◆ **INSTRUCTIONS TO FOLLOW**: Return the lines of the listing below exactly as they appear, beginning at the one with "M 233 O O ." and stopping after the one with "ATOM 239 C CA"; do not include pictures.

*** Block opens ***

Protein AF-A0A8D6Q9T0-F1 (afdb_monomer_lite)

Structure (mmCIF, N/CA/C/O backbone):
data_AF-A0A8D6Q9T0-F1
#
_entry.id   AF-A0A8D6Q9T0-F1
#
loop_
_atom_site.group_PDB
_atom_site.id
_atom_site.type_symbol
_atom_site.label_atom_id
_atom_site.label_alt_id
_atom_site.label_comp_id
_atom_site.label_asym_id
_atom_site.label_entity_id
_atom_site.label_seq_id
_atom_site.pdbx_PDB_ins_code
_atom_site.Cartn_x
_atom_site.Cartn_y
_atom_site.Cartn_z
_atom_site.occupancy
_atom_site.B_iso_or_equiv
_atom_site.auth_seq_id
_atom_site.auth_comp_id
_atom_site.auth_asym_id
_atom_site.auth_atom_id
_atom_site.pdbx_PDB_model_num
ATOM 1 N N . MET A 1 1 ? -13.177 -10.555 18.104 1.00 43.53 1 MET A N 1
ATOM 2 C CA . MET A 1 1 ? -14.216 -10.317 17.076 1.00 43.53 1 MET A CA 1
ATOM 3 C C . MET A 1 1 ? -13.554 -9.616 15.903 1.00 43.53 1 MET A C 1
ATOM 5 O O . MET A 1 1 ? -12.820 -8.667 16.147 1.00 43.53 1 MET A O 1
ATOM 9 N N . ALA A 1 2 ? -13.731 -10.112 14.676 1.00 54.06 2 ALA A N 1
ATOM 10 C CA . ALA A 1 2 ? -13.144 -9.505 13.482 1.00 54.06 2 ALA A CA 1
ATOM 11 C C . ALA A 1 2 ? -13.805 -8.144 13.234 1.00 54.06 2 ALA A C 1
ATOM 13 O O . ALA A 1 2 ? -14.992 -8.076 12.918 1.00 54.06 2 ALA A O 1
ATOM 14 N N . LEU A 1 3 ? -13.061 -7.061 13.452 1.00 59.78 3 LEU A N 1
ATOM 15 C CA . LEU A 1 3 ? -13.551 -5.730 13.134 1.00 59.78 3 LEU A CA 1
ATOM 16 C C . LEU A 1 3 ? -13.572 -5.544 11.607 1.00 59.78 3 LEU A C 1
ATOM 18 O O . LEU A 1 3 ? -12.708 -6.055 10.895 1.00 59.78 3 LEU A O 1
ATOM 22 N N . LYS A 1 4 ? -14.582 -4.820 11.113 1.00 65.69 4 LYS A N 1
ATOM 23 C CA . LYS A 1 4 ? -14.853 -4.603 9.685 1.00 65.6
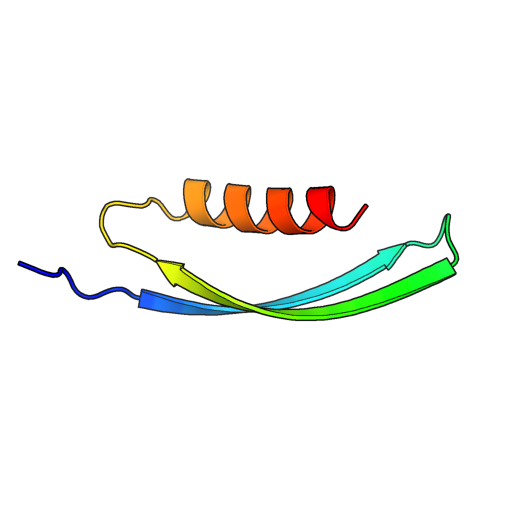9 4 LYS A CA 1
ATOM 24 C C . LYS A 1 4 ? -13.625 -3.979 9.009 1.00 65.69 4 LYS A C 1
ATOM 26 O O . LYS A 1 4 ? -13.299 -2.827 9.275 1.00 65.69 4 LYS A O 1
ATOM 31 N N . ALA A 1 5 ? -12.935 -4.755 8.176 1.00 72.50 5 ALA A N 1
ATOM 32 C CA . ALA A 1 5 ? -11.811 -4.258 7.396 1.00 72.50 5 ALA A CA 1
ATOM 33 C C . ALA A 1 5 ? -12.327 -3.433 6.211 1.00 72.50 5 ALA A C 1
ATOM 35 O O . ALA A 1 5 ? -13.250 -3.856 5.508 1.00 72.50 5 ALA A O 1
ATOM 36 N N . THR A 1 6 ? -11.739 -2.261 5.987 1.00 82.25 6 THR A N 1
ATOM 37 C CA . THR A 1 6 ? -12.065 -1.416 4.834 1.00 82.25 6 THR A CA 1
ATOM 38 C C . THR A 1 6 ? -11.176 -1.835 3.673 1.00 82.25 6 THR A C 1
ATOM 40 O O . THR A 1 6 ? -9.954 -1.827 3.798 1.00 82.25 6 THR A O 1
ATOM 43 N N . ILE A 1 7 ? -11.766 -2.230 2.545 1.00 84.94 7 ILE A N 1
ATOM 44 C CA . ILE A 1 7 ? -10.992 -2.599 1.356 1.00 84.94 7 ILE A CA 1
ATOM 45 C C . ILE A 1 7 ? -10.731 -1.349 0.520 1.00 84.94 7 ILE A C 1
ATOM 47 O O . ILE A 1 7 ? -11.664 -0.685 0.074 1.00 84.94 7 ILE A O 1
ATOM 51 N N . TYR A 1 8 ? -9.456 -1.074 0.282 1.00 84.69 8 TYR A N 1
ATOM 52 C CA . TYR A 1 8 ? -8.965 -0.026 -0.596 1.00 84.69 8 TYR A CA 1
ATOM 53 C C . TYR A 1 8 ? -8.432 -0.645 -1.881 1.00 84.69 8 TYR A C 1
ATOM 55 O O . TYR A 1 8 ? -7.733 -1.658 -1.863 1.00 84.69 8 TYR A O 1
ATOM 63 N N . LYS A 1 9 ? -8.761 -0.019 -3.008 1.00 84.19 9 LYS A N 1
ATOM 64 C CA . LYS A 1 9 ? -8.182 -0.339 -4.310 1.00 84.19 9 LYS A CA 1
ATOM 65 C C . LYS A 1 9 ? -7.280 0.821 -4.699 1.00 84.19 9 LYS A C 1
ATOM 67 O O . LYS A 1 9 ? -7.769 1.938 -4.847 1.00 84.19 9 LYS A O 1
ATOM 72 N N . ALA A 1 10 ? -5.988 0.559 -4.814 1.00 83.50 10 ALA A N 1
ATOM 73 C CA . ALA A 1 10 ? -4.993 1.528 -5.238 1.00 83.50 10 ALA A CA 1
ATOM 74 C C . ALA A 1 10 ? -4.473 1.107 -6.613 1.00 83.50 10 ALA A C 1
ATOM 76 O O . ALA A 1 10 ? -3.899 0.030 -6.752 1.00 83.50 10 ALA A O 1
ATOM 77 N N . ALA A 1 11 ? -4.707 1.945 -7.620 1.00 84.69 11 ALA A N 1
ATOM 78 C CA . ALA A 1 11 ? -4.051 1.815 -8.913 1.00 84.69 11 ALA A CA 1
ATOM 79 C C . ALA A 1 11 ? -2.738 2.600 -8.837 1.00 84.69 11 ALA A C 1
ATOM 81 O O . ALA A 1 11 ? -2.761 3.819 -8.656 1.00 84.69 11 ALA A O 1
ATOM 82 N N . VAL A 1 12 ? -1.611 1.896 -8.894 1.00 84.12 12 VAL A N 1
ATOM 83 C CA . VAL A 1 12 ? -0.273 2.486 -8.857 1.00 84.12 12 VAL A CA 1
ATOM 84 C C . VAL A 1 12 ? 0.324 2.368 -10.245 1.00 84.12 12 VAL A C 1
ATOM 86 O O . VAL A 1 12 ? 0.474 1.265 -10.763 1.00 84.12 12 VAL A O 1
ATOM 89 N N . ASN A 1 13 ? 0.664 3.510 -10.829 1.00 83.81 13 ASN A N 1
ATOM 90 C CA . ASN A 1 13 ? 1.384 3.567 -12.088 1.00 83.81 13 ASN A CA 1
ATOM 91 C C . ASN A 1 13 ? 2.778 4.135 -11.813 1.00 83.81 13 ASN A C 1
ATOM 93 O O . ASN A 1 13 ? 2.905 5.291 -11.402 1.00 83.81 13 ASN A O 1
ATOM 97 N N . VAL A 1 14 ? 3.803 3.308 -11.987 1.00 82.44 14 VAL A N 1
ATOM 98 C CA . VAL A 1 14 ? 5.205 3.667 -11.766 1.00 82.44 14 VAL A CA 1
ATOM 99 C C . VAL A 1 14 ? 5.856 3.856 -13.125 1.00 82.44 14 VAL A C 1
ATOM 101 O O . VAL A 1 14 ? 5.983 2.910 -13.901 1.00 82.44 14 VAL A O 1
ATOM 104 N N . ALA A 1 15 ? 6.264 5.088 -13.414 1.00 82.94 15 ALA A N 1
ATOM 105 C CA . ALA A 1 15 ? 7.041 5.422 -14.599 1.00 82.94 15 ALA A CA 1
ATOM 106 C C . ALA A 1 15 ? 8.501 5.642 -14.185 1.00 82.94 15 ALA A C 1
ATOM 108 O O . ALA A 1 15 ? 8.889 6.753 -13.818 1.00 82.94 15 ALA A O 1
ATOM 109 N N . ASP A 1 16 ? 9.300 4.577 -14.218 1.00 80.62 16 ASP A N 1
ATOM 110 C CA . ASP A 1 16 ? 10.736 4.649 -13.961 1.00 80.62 16 ASP A CA 1
ATOM 111 C C . ASP A 1 16 ? 11.461 4.978 -15.273 1.00 80.62 16 ASP A C 1
ATOM 113 O O . ASP A 1 16 ? 11.645 4.132 -16.151 1.00 80.62 16 ASP A O 1
ATOM 117 N N . LEU A 1 17 ? 11.826 6.251 -15.427 1.00 83.69 17 LEU A N 1
ATOM 118 C CA . LEU A 1 17 ? 12.526 6.761 -16.610 1.00 83.69 17 LEU A CA 1
ATOM 119 C C . LEU A 1 17 ? 14.012 6.376 -16.631 1.00 83.69 17 LEU A C 1
ATOM 121 O O . LEU A 1 17 ? 14.612 6.380 -17.699 1.00 83.
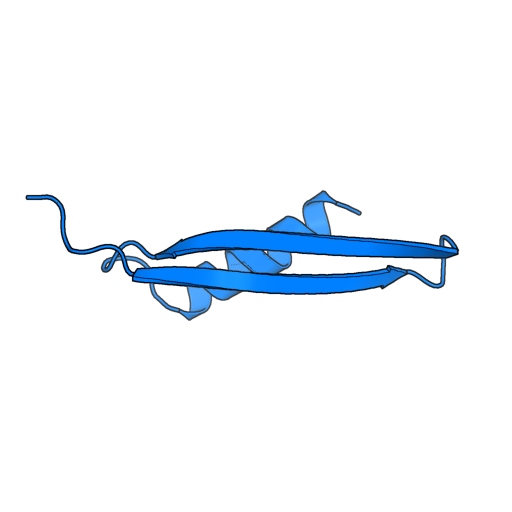69 17 LEU A O 1
ATOM 125 N N . ASP A 1 18 ? 14.592 6.026 -15.482 1.00 84.06 18 ASP A N 1
ATOM 126 C CA . ASP A 1 18 ? 15.992 5.607 -15.362 1.00 84.06 18 ASP A CA 1
ATOM 127 C C . ASP A 1 18 ? 16.188 4.209 -15.969 1.00 84.06 18 ASP A C 1
ATOM 129 O O . ASP A 1 18 ? 17.150 3.946 -16.690 1.00 84.06 18 ASP A O 1
ATOM 133 N N . ARG A 1 19 ? 15.228 3.309 -15.726 1.00 79.81 19 ARG A N 1
ATOM 134 C CA . ARG A 1 19 ? 15.193 1.947 -16.281 1.00 79.81 19 ARG A CA 1
ATOM 135 C C . ARG A 1 19 ? 14.292 1.802 -17.504 1.00 79.81 19 ARG A C 1
ATOM 137 O O . ARG A 1 19 ? 14.212 0.710 -18.067 1.00 79.81 19 ARG A O 1
ATOM 144 N N . ASN A 1 20 ? 13.620 2.875 -17.921 1.00 80.75 20 ASN A N 1
ATOM 145 C CA . ASN A 1 20 ? 12.637 2.866 -19.006 1.00 80.75 20 ASN A CA 1
ATOM 146 C C . ASN A 1 20 ? 11.494 1.847 -18.785 1.00 80.75 20 ASN A C 1
ATOM 148 O O . ASN A 1 20 ? 10.928 1.316 -19.746 1.00 80.75 20 ASN A O 1
ATOM 152 N N . GLN A 1 21 ? 11.156 1.559 -17.524 1.00 78.38 21 GLN A N 1
ATOM 153 C CA . GLN A 1 21 ? 10.106 0.615 -17.149 1.00 78.38 21 GLN A CA 1
ATOM 154 C C . GLN A 1 21 ? 8.838 1.345 -16.716 1.00 78.38 21 GLN A C 1
ATOM 156 O O . GLN A 1 21 ? 8.862 2.252 -15.888 1.00 78.38 21 GLN A O 1
ATOM 161 N N . PHE A 1 22 ? 7.715 0.877 -17.253 1.00 85.88 22 PHE A N 1
ATOM 162 C CA . PHE A 1 22 ? 6.380 1.316 -16.875 1.00 85.88 22 PHE A CA 1
ATOM 163 C C . PHE A 1 22 ? 5.666 0.146 -16.205 1.00 85.88 22 PHE A C 1
ATOM 165 O O . PHE A 1 22 ? 5.495 -0.909 -16.820 1.00 85.88 22 PHE A O 1
ATOM 172 N N . LEU A 1 23 ? 5.288 0.318 -14.942 1.00 81.31 23 LEU A N 1
ATOM 173 C CA . LEU A 1 23 ? 4.566 -0.678 -14.162 1.00 81.31 23 LEU A CA 1
ATOM 174 C C . LEU A 1 23 ? 3.170 -0.150 -13.845 1.00 81.31 23 LEU A C 1
ATOM 176 O O . LEU A 1 23 ? 3.031 0.843 -13.139 1.00 81.31 23 LEU A O 1
ATOM 180 N N . ASP A 1 24 ? 2.151 -0.861 -14.314 1.00 84.50 24 ASP A N 1
ATOM 181 C CA . ASP A 1 24 ? 0.769 -0.670 -13.880 1.00 84.50 24 ASP A CA 1
ATOM 182 C C . ASP A 1 24 ? 0.414 -1.784 -12.890 1.00 84.50 24 ASP A C 1
ATOM 184 O O . ASP A 1 24 ? 0.421 -2.970 -13.232 1.00 84.50 24 ASP A O 1
ATOM 188 N N . ALA A 1 25 ? 0.177 -1.414 -11.634 1.00 83.94 25 ALA A N 1
ATOM 189 C CA . ALA A 1 25 ? -0.105 -2.342 -10.551 1.00 83.94 25 ALA A CA 1
ATOM 190 C C . ALA A 1 25 ? -1.408 -1.962 -9.841 1.00 83.94 25 ALA A C 1
ATOM 192 O O . ALA A 1 25 ? -1.500 -0.953 -9.140 1.00 83.94 25 ALA A O 1
ATOM 193 N N . ASN A 1 26 ? -2.412 -2.831 -9.957 1.00 85.44 26 ASN A N 1
ATOM 194 C CA . ASN A 1 26 ? -3.655 -2.713 -9.202 1.00 85.44 26 ASN A CA 1
ATOM 195 C C . ASN A 1 26 ? -3.553 -3.470 -7.876 1.00 85.44 26 ASN A C 1
ATOM 197 O O . ASN A 1 26 ? -3.727 -4.688 -7.808 1.00 85.44 26 ASN A O 1
ATOM 201 N N . LEU A 1 27 ? -3.309 -2.728 -6.800 1.00 83.06 27 LEU A N 1
ATOM 202 C CA . LEU A 1 27 ? -3.181 -3.253 -5.450 1.00 83.06 27 LEU A CA 1
ATOM 203 C C . LEU A 1 27 ? -4.525 -3.206 -4.721 1.00 83.06 27 LEU A C 1
ATOM 205 O O . LEU A 1 27 ? -5.223 -2.191 -4.696 1.00 83.06 27 LEU A O 1
ATOM 209 N N . THR A 1 28 ? -4.880 -4.319 -4.081 1.00 86.12 28 THR A N 1
ATOM 210 C CA . THR A 1 28 ? -6.029 -4.386 -3.170 1.00 86.12 28 THR A CA 1
ATOM 211 C C . THR A 1 28 ? -5.511 -4.477 -1.740 1.00 86.12 28 THR A C 1
ATOM 213 O O . THR A 1 28 ? -4.913 -5.476 -1.349 1.00 86.12 28 THR A O 1
ATOM 216 N N . LEU A 1 29 ? -5.726 -3.419 -0.962 1.00 82.38 29 LEU A N 1
ATOM 217 C CA . LEU A 1 29 ? -5.255 -3.276 0.412 1.00 82.38 29 LEU A CA 1
ATOM 218 C C . LEU A 1 29 ? -6.435 -3.409 1.371 1.00 82.38 29 LEU A C 1
ATOM 220 O O . LEU A 1 29 ? -7.395 -2.647 1.304 1.00 82.38 29 LEU A O 1
ATOM 224 N N . ALA A 1 30 ? -6.361 -4.362 2.294 1.00 84.81 30 ALA A N 1
ATOM 225 C CA . ALA A 1 30 ? -7.319 -4.456 3.388 1.00 84.81 30 ALA A CA 1
ATOM 226 C C . ALA A 1 30 ? -6.814 -3.632 4.582 1.00 84.81 30 ALA A C 1
ATOM 228 O O . ALA A 1 30 ? -5.817 -3.991 5.208 1.00 84.81 30 ALA A O 1
ATOM 229 N N . GLN A 1 31 ? -7.502 -2.537 4.914 1.00 81.81 31 GLN A N 1
ATOM 230 C CA . GLN A 1 31 ? -7.247 -1.781 6.136 1.00 81.81 31 GLN A CA 1
ATOM 231 C C . GLN A 1 31 ? -7.881 -2.500 7.315 1.00 81.81 31 GLN A C 1
ATO
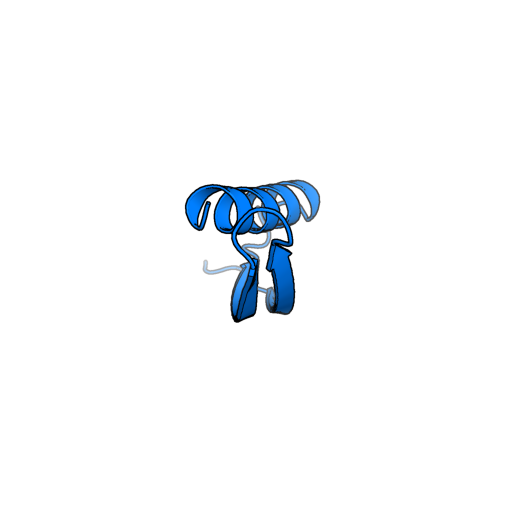M 233 O O . GLN A 1 31 ? -9.108 -2.553 7.436 1.00 81.81 31 GLN A O 1
ATOM 238 N N . HIS A 1 32 ? -7.053 -3.014 8.218 1.00 82.06 32 HIS A N 1
ATOM 239 C CA . HIS A 1 32 ? -7.547 -3.388 9.533 1.00 82.06 32 HIS A CA 1
ATOM 240 C C . HIS A 1 32 ? -7.899 -2.103 10.307 1.00 82.06 32 HIS A C 1
ATOM 242 O O . HIS A 1 32 ? -7.128 -1.152 10.258 1.00 82.06 32 HIS A O 1
ATOM 248 N N . PRO A 1 33 ? -9.012 -2.028 11.050 1.00 76.12 33 PRO A N 1
ATOM 249 C CA . PRO A 1 33 ? -9.425 -0.794 11.731 1.00 76.12 33 PRO A CA 1
ATOM 250 C C . PRO A 1 33 ? -8.506 -0.365 12.885 1.00 76.12 33 PRO A C 1
ATOM 252 O O . PRO A 1 33 ? -8.625 0.749 13.379 1.00 76.12 33 PRO A O 1
ATOM 255 N N . SER A 1 34 ? -7.567 -1.220 13.301 1.00 80.56 34 SER A N 1
ATOM 256 C CA . SER A 1 34 ? -6.453 -0.832 14.184 1.00 80.56 34 SER A CA 1
ATOM 257 C C . SER A 1 34 ? -5.266 -0.207 13.435 1.00 80.56 34 SER A C 1
ATOM 259 O O . SER A 1 34 ? -4.303 0.218 14.065 1.00 80.56 34 SER A O 1
ATOM 261 N N . GLU A 1 35 ? -5.292 -0.196 12.102 1.00 79.19 35 GLU A N 1
ATOM 262 C CA . GLU A 1 35 ? -4.246 0.350 11.238 1.00 79.19 35 GLU A CA 1
ATOM 263 C C . GLU A 1 35 ? -4.635 1.772 10.806 1.00 79.19 35 GLU A C 1
ATOM 265 O O . GLU A 1 35 ? -5.676 1.988 10.181 1.00 79.19 35 GLU A O 1
ATOM 270 N N . THR A 1 36 ? -3.805 2.764 11.142 1.00 84.44 36 THR A N 1
ATOM 271 C CA . THR A 1 36 ? -4.021 4.154 10.713 1.00 84.44 36 THR A CA 1
ATOM 272 C C . THR A 1 36 ? -3.821 4.293 9.203 1.00 84.44 36 THR A C 1
ATOM 274 O O . THR A 1 36 ? -3.098 3.509 8.583 1.00 84.44 36 THR A O 1
ATOM 277 N N . GLN A 1 37 ? -4.445 5.306 8.590 1.00 79.69 37 GLN A N 1
ATOM 278 C CA . GLN A 1 37 ? -4.259 5.574 7.156 1.00 79.69 37 GLN A CA 1
ATOM 279 C C . GLN A 1 37 ? -2.788 5.829 6.801 1.00 79.69 37 GLN A C 1
ATOM 281 O O . GLN A 1 37 ? -2.319 5.374 5.764 1.00 79.69 37 GLN A O 1
ATOM 286 N N . GLU A 1 38 ? -2.035 6.471 7.693 1.00 84.31 38 GLU A N 1
ATOM 287 C CA . GLU A 1 38 ? -0.606 6.733 7.505 1.00 84.31 38 GLU A CA 1
ATOM 288 C C . GLU A 1 38 ? 0.210 5.435 7.405 1.00 84.31 38 GLU A C 1
ATOM 290 O O . GLU A 1 38 ? 1.064 5.309 6.528 1.00 84.31 38 GLU A O 1
ATOM 295 N N . ARG A 1 39 ? -0.087 4.421 8.237 1.00 84.88 39 ARG A N 1
ATOM 296 C CA . ARG A 1 39 ? 0.576 3.108 8.139 1.00 84.88 39 ARG A CA 1
ATOM 297 C C . ARG A 1 39 ? 0.232 2.376 6.846 1.00 84.88 39 ARG A C 1
ATOM 299 O O . ARG A 1 39 ? 1.110 1.721 6.286 1.00 84.88 39 ARG A O 1
ATOM 306 N N . MET A 1 40 ? -0.999 2.512 6.357 1.00 84.44 40 MET A N 1
ATOM 307 C CA . MET A 1 40 ? -1.380 1.960 5.05
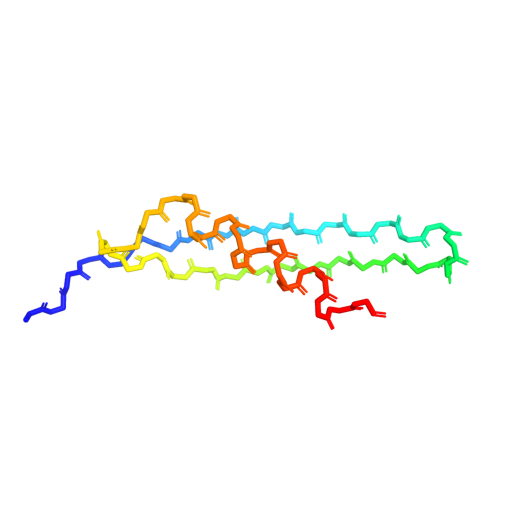7 1.00 84.44 40 MET A CA 1
ATOM 308 C C . MET A 1 40 ? -0.619 2.651 3.918 1.00 84.44 40 MET A C 1
ATOM 310 O O . MET A 1 40 ? -0.104 1.961 3.039 1.00 84.44 40 MET A O 1
ATOM 314 N N . MET A 1 41 ? -0.500 3.983 3.943 1.00 84.19 41 MET A N 1
ATOM 315 C CA . MET A 1 41 ? 0.274 4.733 2.947 1.00 84.19 41 MET A CA 1
ATOM 316 C C . MET A 1 41 ? 1.756 4.348 2.971 1.00 84.19 41 MET A C 1
ATOM 318 O O . MET A 1 41 ? 2.343 4.142 1.916 1.00 84.19 41 MET A O 1
ATOM 322 N N . LEU A 1 42 ? 2.345 4.154 4.154 1.00 85.06 42 LEU A N 1
ATOM 323 C CA . LEU A 1 42 ? 3.706 3.625 4.308 1.00 85.06 42 LEU A CA 1
ATOM 324 C C . LEU A 1 42 ? 3.859 2.216 3.728 1.00 85.06 42 LEU A C 1
ATOM 326 O O . LEU A 1 42 ? 4.887 1.914 3.129 1.00 85.06 42 LEU A O 1
ATOM 330 N N . ARG A 1 43 ? 2.850 1.350 3.872 1.00 84.56 43 ARG A N 1
ATOM 331 C CA . ARG A 1 43 ? 2.864 0.016 3.255 1.00 84.56 43 ARG A CA 1
ATOM 332 C C . ARG A 1 43 ? 2.778 0.112 1.731 1.00 84.56 43 ARG A C 1
ATOM 334 O O . ARG A 1 43 ? 3.493 -0.618 1.057 1.00 84.56 43 ARG A O 1
ATOM 341 N N . LEU A 1 44 ? 1.954 1.013 1.196 1.00 81.56 44 LEU A N 1
ATOM 342 C CA . LEU A 1 44 ? 1.873 1.277 -0.244 1.00 81.56 44 LEU A CA 1
ATOM 343 C C . LEU A 1 44 ? 3.214 1.801 -0.788 1.00 81.56 44 LEU A C 1
ATOM 345 O O . LEU A 1 44 ? 3.713 1.282 -1.779 1.00 81.56 44 LEU A O 1
ATOM 349 N N . LEU A 1 45 ? 3.827 2.760 -0.092 1.00 81.00 45 LEU A N 1
ATOM 350 C CA . LEU A 1 45 ? 5.125 3.334 -0.456 1.00 81.00 45 LEU A CA 1
ATOM 351 C C . LEU A 1 45 ? 6.261 2.305 -0.345 1.00 81.00 45 LEU A C 1
ATOM 353 O O . LEU A 1 45 ? 7.154 2.262 -1.181 1.00 81.00 45 LEU A O 1
ATOM 357 N N . GLY A 1 46 ? 6.212 1.434 0.663 1.00 79.19 46 GLY A N 1
ATOM 358 C CA . GLY A 1 46 ? 7.147 0.320 0.802 1.00 79.19 46 GLY A CA 1
ATOM 359 C C . GLY A 1 46 ? 6.971 -0.750 -0.279 1.00 79.19 46 GLY A C 1
ATOM 360 O
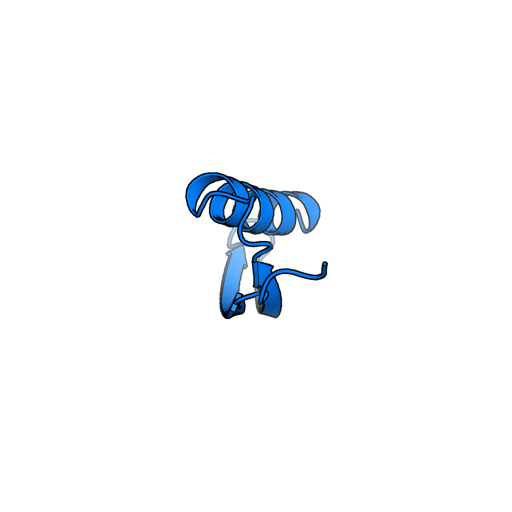 O . GLY A 1 46 ? 7.961 -1.311 -0.731 1.00 79.19 46 GLY A O 1
ATOM 361 N N . MET A 1 47 ? 5.739 -1.030 -0.721 1.00 66.06 47 MET A N 1
ATOM 362 C CA . MET A 1 47 ? 5.485 -1.946 -1.844 1.00 66.06 47 MET A CA 1
ATOM 363 C C . MET A 1 47 ? 6.067 -1.413 -3.157 1.00 66.06 47 MET A C 1
ATOM 365 O O . MET A 1 47 ? 6.647 -2.191 -3.910 1.00 66.06 47 MET A O 1
ATOM 369 N N . ASP A 1 48 ? 5.968 -0.104 -3.394 1.00 64.56 48 ASP A N 1
ATOM 370 C CA . ASP A 1 48 ? 6.640 0.569 -4.511 1.00 64.56 48 ASP A CA 1
ATOM 371 C C . ASP A 1 48 ? 8.170 0.421 -4.413 1.00 64.56 48 ASP A C 1
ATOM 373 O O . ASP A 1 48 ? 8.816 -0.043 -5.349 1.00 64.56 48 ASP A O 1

*** Block closes ***

◆ **RESPONSE TO THE TASK**:
M 233 O O . GLN A 1 31 ? -9.108 -2.553 7.436 1.00 81.81 31 GLN A O 1
ATOM 238 N N . HIS A 1 32 ? -7.053 -3.014 8.218 1.00 82.06 32 HIS A N 1
ATOM 239 C CA . HIS A 1 32 ? -7.547 -3.388 9.533 1.00 82.06 32 HIS A CA 1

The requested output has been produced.